▸ EXERCISE
Pictures are not part of the copy. Reproduce all the records exactly.

▸ MATERIAL SUPPLIED

↓

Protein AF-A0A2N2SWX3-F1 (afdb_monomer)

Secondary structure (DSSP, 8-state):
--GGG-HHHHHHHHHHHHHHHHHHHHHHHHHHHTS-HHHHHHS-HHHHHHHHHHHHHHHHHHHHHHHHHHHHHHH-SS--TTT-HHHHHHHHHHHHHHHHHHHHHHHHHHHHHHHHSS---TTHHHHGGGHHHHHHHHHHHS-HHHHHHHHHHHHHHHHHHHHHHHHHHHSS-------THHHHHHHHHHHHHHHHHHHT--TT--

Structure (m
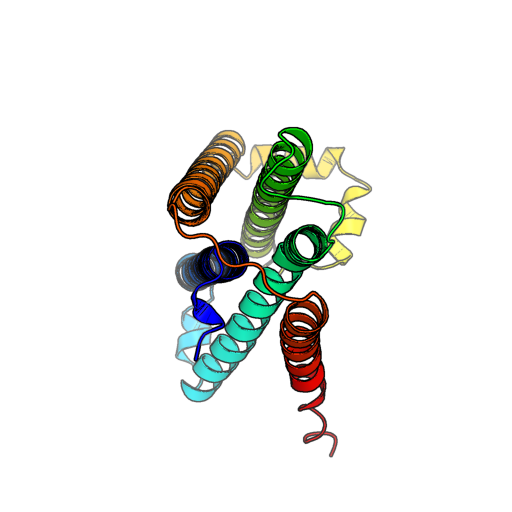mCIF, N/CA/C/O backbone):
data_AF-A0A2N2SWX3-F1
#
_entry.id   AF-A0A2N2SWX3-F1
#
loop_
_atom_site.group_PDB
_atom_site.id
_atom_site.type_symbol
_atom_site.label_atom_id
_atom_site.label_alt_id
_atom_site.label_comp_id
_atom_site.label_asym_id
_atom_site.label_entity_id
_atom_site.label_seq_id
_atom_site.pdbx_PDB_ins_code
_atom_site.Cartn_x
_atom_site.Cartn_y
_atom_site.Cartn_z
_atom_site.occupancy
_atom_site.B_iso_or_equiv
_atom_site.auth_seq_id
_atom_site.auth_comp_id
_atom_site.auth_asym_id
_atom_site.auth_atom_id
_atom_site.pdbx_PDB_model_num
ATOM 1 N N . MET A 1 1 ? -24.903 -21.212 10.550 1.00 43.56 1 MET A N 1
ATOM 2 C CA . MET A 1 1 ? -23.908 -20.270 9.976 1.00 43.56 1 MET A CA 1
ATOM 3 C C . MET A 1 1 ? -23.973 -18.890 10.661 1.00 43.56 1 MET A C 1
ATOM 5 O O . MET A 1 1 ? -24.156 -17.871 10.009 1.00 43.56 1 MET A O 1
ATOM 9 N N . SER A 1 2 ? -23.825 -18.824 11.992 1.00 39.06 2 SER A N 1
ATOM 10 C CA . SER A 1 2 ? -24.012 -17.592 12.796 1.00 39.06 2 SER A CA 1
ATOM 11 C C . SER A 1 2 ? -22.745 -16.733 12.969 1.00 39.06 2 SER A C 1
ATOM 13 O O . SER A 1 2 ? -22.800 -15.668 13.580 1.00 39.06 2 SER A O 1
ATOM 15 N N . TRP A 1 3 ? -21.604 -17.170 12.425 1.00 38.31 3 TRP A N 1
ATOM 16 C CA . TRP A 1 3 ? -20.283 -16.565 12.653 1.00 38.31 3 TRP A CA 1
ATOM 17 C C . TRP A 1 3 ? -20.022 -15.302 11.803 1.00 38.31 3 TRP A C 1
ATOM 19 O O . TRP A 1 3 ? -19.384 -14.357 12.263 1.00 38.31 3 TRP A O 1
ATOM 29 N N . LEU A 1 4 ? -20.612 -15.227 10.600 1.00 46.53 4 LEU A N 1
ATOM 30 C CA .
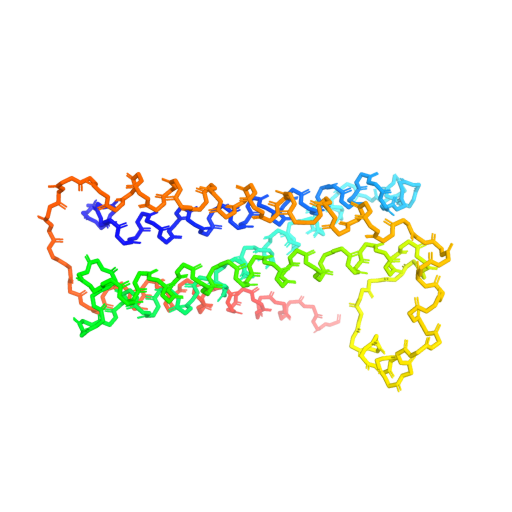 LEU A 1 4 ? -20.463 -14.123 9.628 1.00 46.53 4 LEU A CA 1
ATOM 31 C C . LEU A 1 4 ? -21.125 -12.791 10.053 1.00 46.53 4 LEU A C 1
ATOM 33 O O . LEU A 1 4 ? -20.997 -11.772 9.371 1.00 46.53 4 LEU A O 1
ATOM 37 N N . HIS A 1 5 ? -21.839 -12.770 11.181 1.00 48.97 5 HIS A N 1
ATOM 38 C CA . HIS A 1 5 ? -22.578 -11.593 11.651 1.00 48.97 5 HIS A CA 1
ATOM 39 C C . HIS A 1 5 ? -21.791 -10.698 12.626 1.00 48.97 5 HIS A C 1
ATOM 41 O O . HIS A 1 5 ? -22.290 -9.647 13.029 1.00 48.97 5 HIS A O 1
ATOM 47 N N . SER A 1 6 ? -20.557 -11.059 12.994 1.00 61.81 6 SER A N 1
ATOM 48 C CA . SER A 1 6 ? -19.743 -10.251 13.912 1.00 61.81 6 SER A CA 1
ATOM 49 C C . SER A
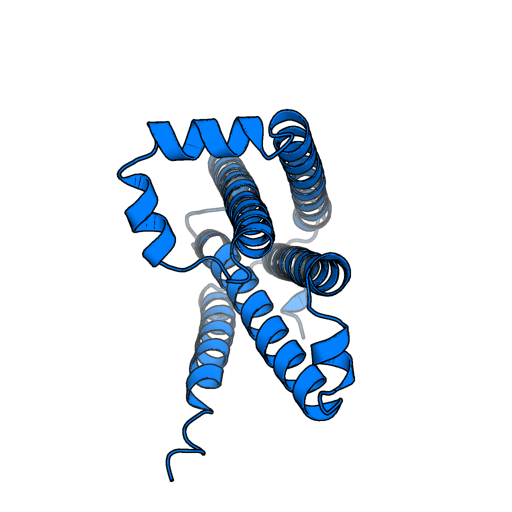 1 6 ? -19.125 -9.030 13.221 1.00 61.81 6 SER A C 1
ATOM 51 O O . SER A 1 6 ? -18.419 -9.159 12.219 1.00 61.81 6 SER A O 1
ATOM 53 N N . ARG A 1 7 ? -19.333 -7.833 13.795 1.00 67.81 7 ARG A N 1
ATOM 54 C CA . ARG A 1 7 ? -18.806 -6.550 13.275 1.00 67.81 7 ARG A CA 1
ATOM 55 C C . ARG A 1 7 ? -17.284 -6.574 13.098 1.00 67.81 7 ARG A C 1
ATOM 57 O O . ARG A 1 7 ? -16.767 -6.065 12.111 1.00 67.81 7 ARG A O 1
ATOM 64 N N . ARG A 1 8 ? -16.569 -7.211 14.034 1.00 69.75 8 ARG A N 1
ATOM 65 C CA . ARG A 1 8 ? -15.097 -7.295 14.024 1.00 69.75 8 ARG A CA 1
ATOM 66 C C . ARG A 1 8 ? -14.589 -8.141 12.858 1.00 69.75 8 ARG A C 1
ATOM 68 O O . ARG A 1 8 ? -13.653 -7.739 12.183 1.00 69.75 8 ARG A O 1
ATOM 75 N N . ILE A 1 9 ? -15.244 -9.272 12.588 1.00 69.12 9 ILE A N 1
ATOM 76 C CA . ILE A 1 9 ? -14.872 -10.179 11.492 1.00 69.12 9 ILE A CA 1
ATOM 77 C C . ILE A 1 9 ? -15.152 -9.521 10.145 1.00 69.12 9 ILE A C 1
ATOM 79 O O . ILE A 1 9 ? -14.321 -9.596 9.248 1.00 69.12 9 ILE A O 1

↑

▸ YOUR SOLUTION
Protein AF-A0A2N2SWX3-F1 (afdb_monomer)

Secondary structure (DSSP, 8-state):
--GGG-HHHHHHHHHHHHHHHHHHHHHHHHHHHTS-HHHHHHS-HHHHHHHHHHHHHHHHHHHHHHHHHHHHHHH-SS--TTT-HHHHHHHHHHHHHHHHHHHHHHHHHHHHHHHHSS---TTHHHHGGGHHHHHHHHHHHS-HHHHHHHHHHHHHHHHHHHHHHHHHHHSS-------THHHHHHHHHHHHHHHHHHHT--TT--

Structure (m
mCIF, N/CA/C/O backbone):
data_AF-A0A2N2SWX3-F1
#
_entry.id   AF-A0A2N2SWX3-F1
#
loop_
_atom_site.group_PDB
_atom_site.id
_atom_site.type_symbol
_atom_site.label_atom_id
_atom_site.label_alt_id
_atom_site.label_comp_id
_atom_site.label_asym_id
_atom_site.label_entity_id
_atom_site.label_seq_id
_atom_site.pdbx_PDB_ins_code
_atom_site.Cartn_x
_atom_site.Cartn_y
_atom_site.Cartn_z
_atom_site.occupancy
_atom_site.B_iso_or_equiv
_atom_site.auth_seq_id
_atom_site.auth_comp_id
_atom_site.auth_asym_id
_atom_site.auth_atom_id
_atom_site.pdbx_PDB_model_num
ATOM 1 N N . MET A 1 1 ? -24.903 -21.212 10.550 1.00 43.56 1 MET A N 1
ATOM 2 C CA . MET A 1 1 ? -23.908 -20.270 9.976 1.00 43.56 1 MET A CA 1
ATOM 3 C C . MET A 1 1 ? -23.973 -18.890 10.661 1.00 43.56 1 MET A C 1
ATOM 5 O O . MET A 1 1 ? -24.156 -17.871 10.009 1.00 43.56 1 MET A O 1
ATOM 9 N N . SER A 1 2 ? -23.825 -18.824 11.992 1.00 39.06 2 SER A N 1
ATOM 10 C CA . SER A 1 2 ? -24.012 -17.592 12.796 1.00 39.06 2 SER A CA 1
ATOM 11 C C . SER A 1 2 ? -22.745 -16.733 12.969 1.00 39.06 2 SER A C 1
ATOM 13 O O . SER A 1 2 ? -22.800 -15.668 13.580 1.00 39.06 2 SER A O 1
ATOM 15 N N . TRP A 1 3 ? -21.604 -17.170 12.425 1.00 38.31 3 TRP A N 1
ATOM 16 C CA . TRP A 1 3 ? -20.283 -16.565 12.653 1.00 38.31 3 TRP A CA 1
ATOM 17 C C . TRP A 1 3 ? -20.022 -15.302 11.803 1.00 38.31 3 TRP A C 1
ATOM 19 O O . TRP A 1 3 ? -19.384 -14.357 12.263 1.00 38.31 3 TRP A O 1
ATOM 29 N N . LEU A 1 4 ? -20.612 -15.227 10.600 1.00 46.53 4 LEU A N 1
ATOM 30 C CA .
 LEU A 1 4 ? -20.463 -14.123 9.628 1.00 46.53 4 LEU A CA 1
ATOM 31 C C . LEU A 1 4 ? -21.125 -12.791 10.053 1.00 46.53 4 LEU A C 1
ATOM 33 O O . LEU A 1 4 ? -20.997 -11.772 9.371 1.00 46.53 4 LEU A O 1
ATOM 37 N N . HIS A 1 5 ? -21.839 -12.770 11.181 1.00 48.97 5 HIS A N 1
ATOM 38 C CA . HIS A 1 5 ? -22.578 -11.593 11.651 1.00 48.97 5 HIS A CA 1
ATOM 39 C C . HIS A 1 5 ? -21.791 -10.698 12.626 1.00 48.97 5 HIS A C 1
ATOM 41 O O . HIS A 1 5 ? -22.290 -9.647 13.029 1.00 48.97 5 HIS A O 1
ATOM 47 N N . SER A 1 6 ? -20.557 -11.059 12.994 1.00 61.81 6 SER A N 1
ATOM 48 C CA . SER A 1 6 ? -19.743 -10.251 13.912 1.00 61.81 6 SER A CA 1
ATOM 49 C C . SER A
 1 6 ? -19.125 -9.030 13.221 1.00 61.81 6 SER A C 1
ATOM 51 O O . SER A 1 6 ? -18.419 -9.159 12.219 1.00 61.81 6 SER A O 1
ATOM 53 N N . ARG A 1 7 ? -19.333 -7.833 13.795 1.00 67.81 7 ARG A N 1
ATOM 54 C CA . ARG A 1 7 ? -18.806 -6.550 13.275 1.00 67.81 7 ARG A CA 1
ATOM 55 C C . ARG A 1 7 ? -17.284 -6.574 13.098 1.00 67.81 7 ARG A C 1
ATOM 57 O O . ARG A 1 7 ? -16.767 -6.065 12.111 1.00 67.81 7 ARG A O 1
ATOM 64 N N . ARG A 1 8 ? -16.569 -7.211 14.034 1.00 69.75 8 ARG A N 1
ATOM 65 C CA . ARG A 1 8 ? -15.097 -7.295 14.024 1.00 69.75 8 ARG A CA 1
ATOM 66 C C . ARG A 1 8 ? -14.589 -8.141 12.858 1.00 69.75 8 ARG A C 1
ATOM 68 O O . ARG A 1 8 ? -13.653 -7.739 12.183 1.00 69.75 8 ARG A O 1
ATOM 75 N N . ILE A 1 9 ? -15.244 -9.272 12.588 1.00 69.12 9 ILE A N 1
ATOM 76 C CA . ILE A 1 9 ? -14.872 -10.179 11.492 1.00 69.12 9 ILE A CA 1
ATOM 77 C C . ILE A 1 9 ? -15.152 -9.521 10.145 1.00 69.12 9 ILE A C 1
ATOM 79 O O . ILE A 1 9 ? -14.321 -9.596 9.248 1.00 69.12 9 ILE A O 1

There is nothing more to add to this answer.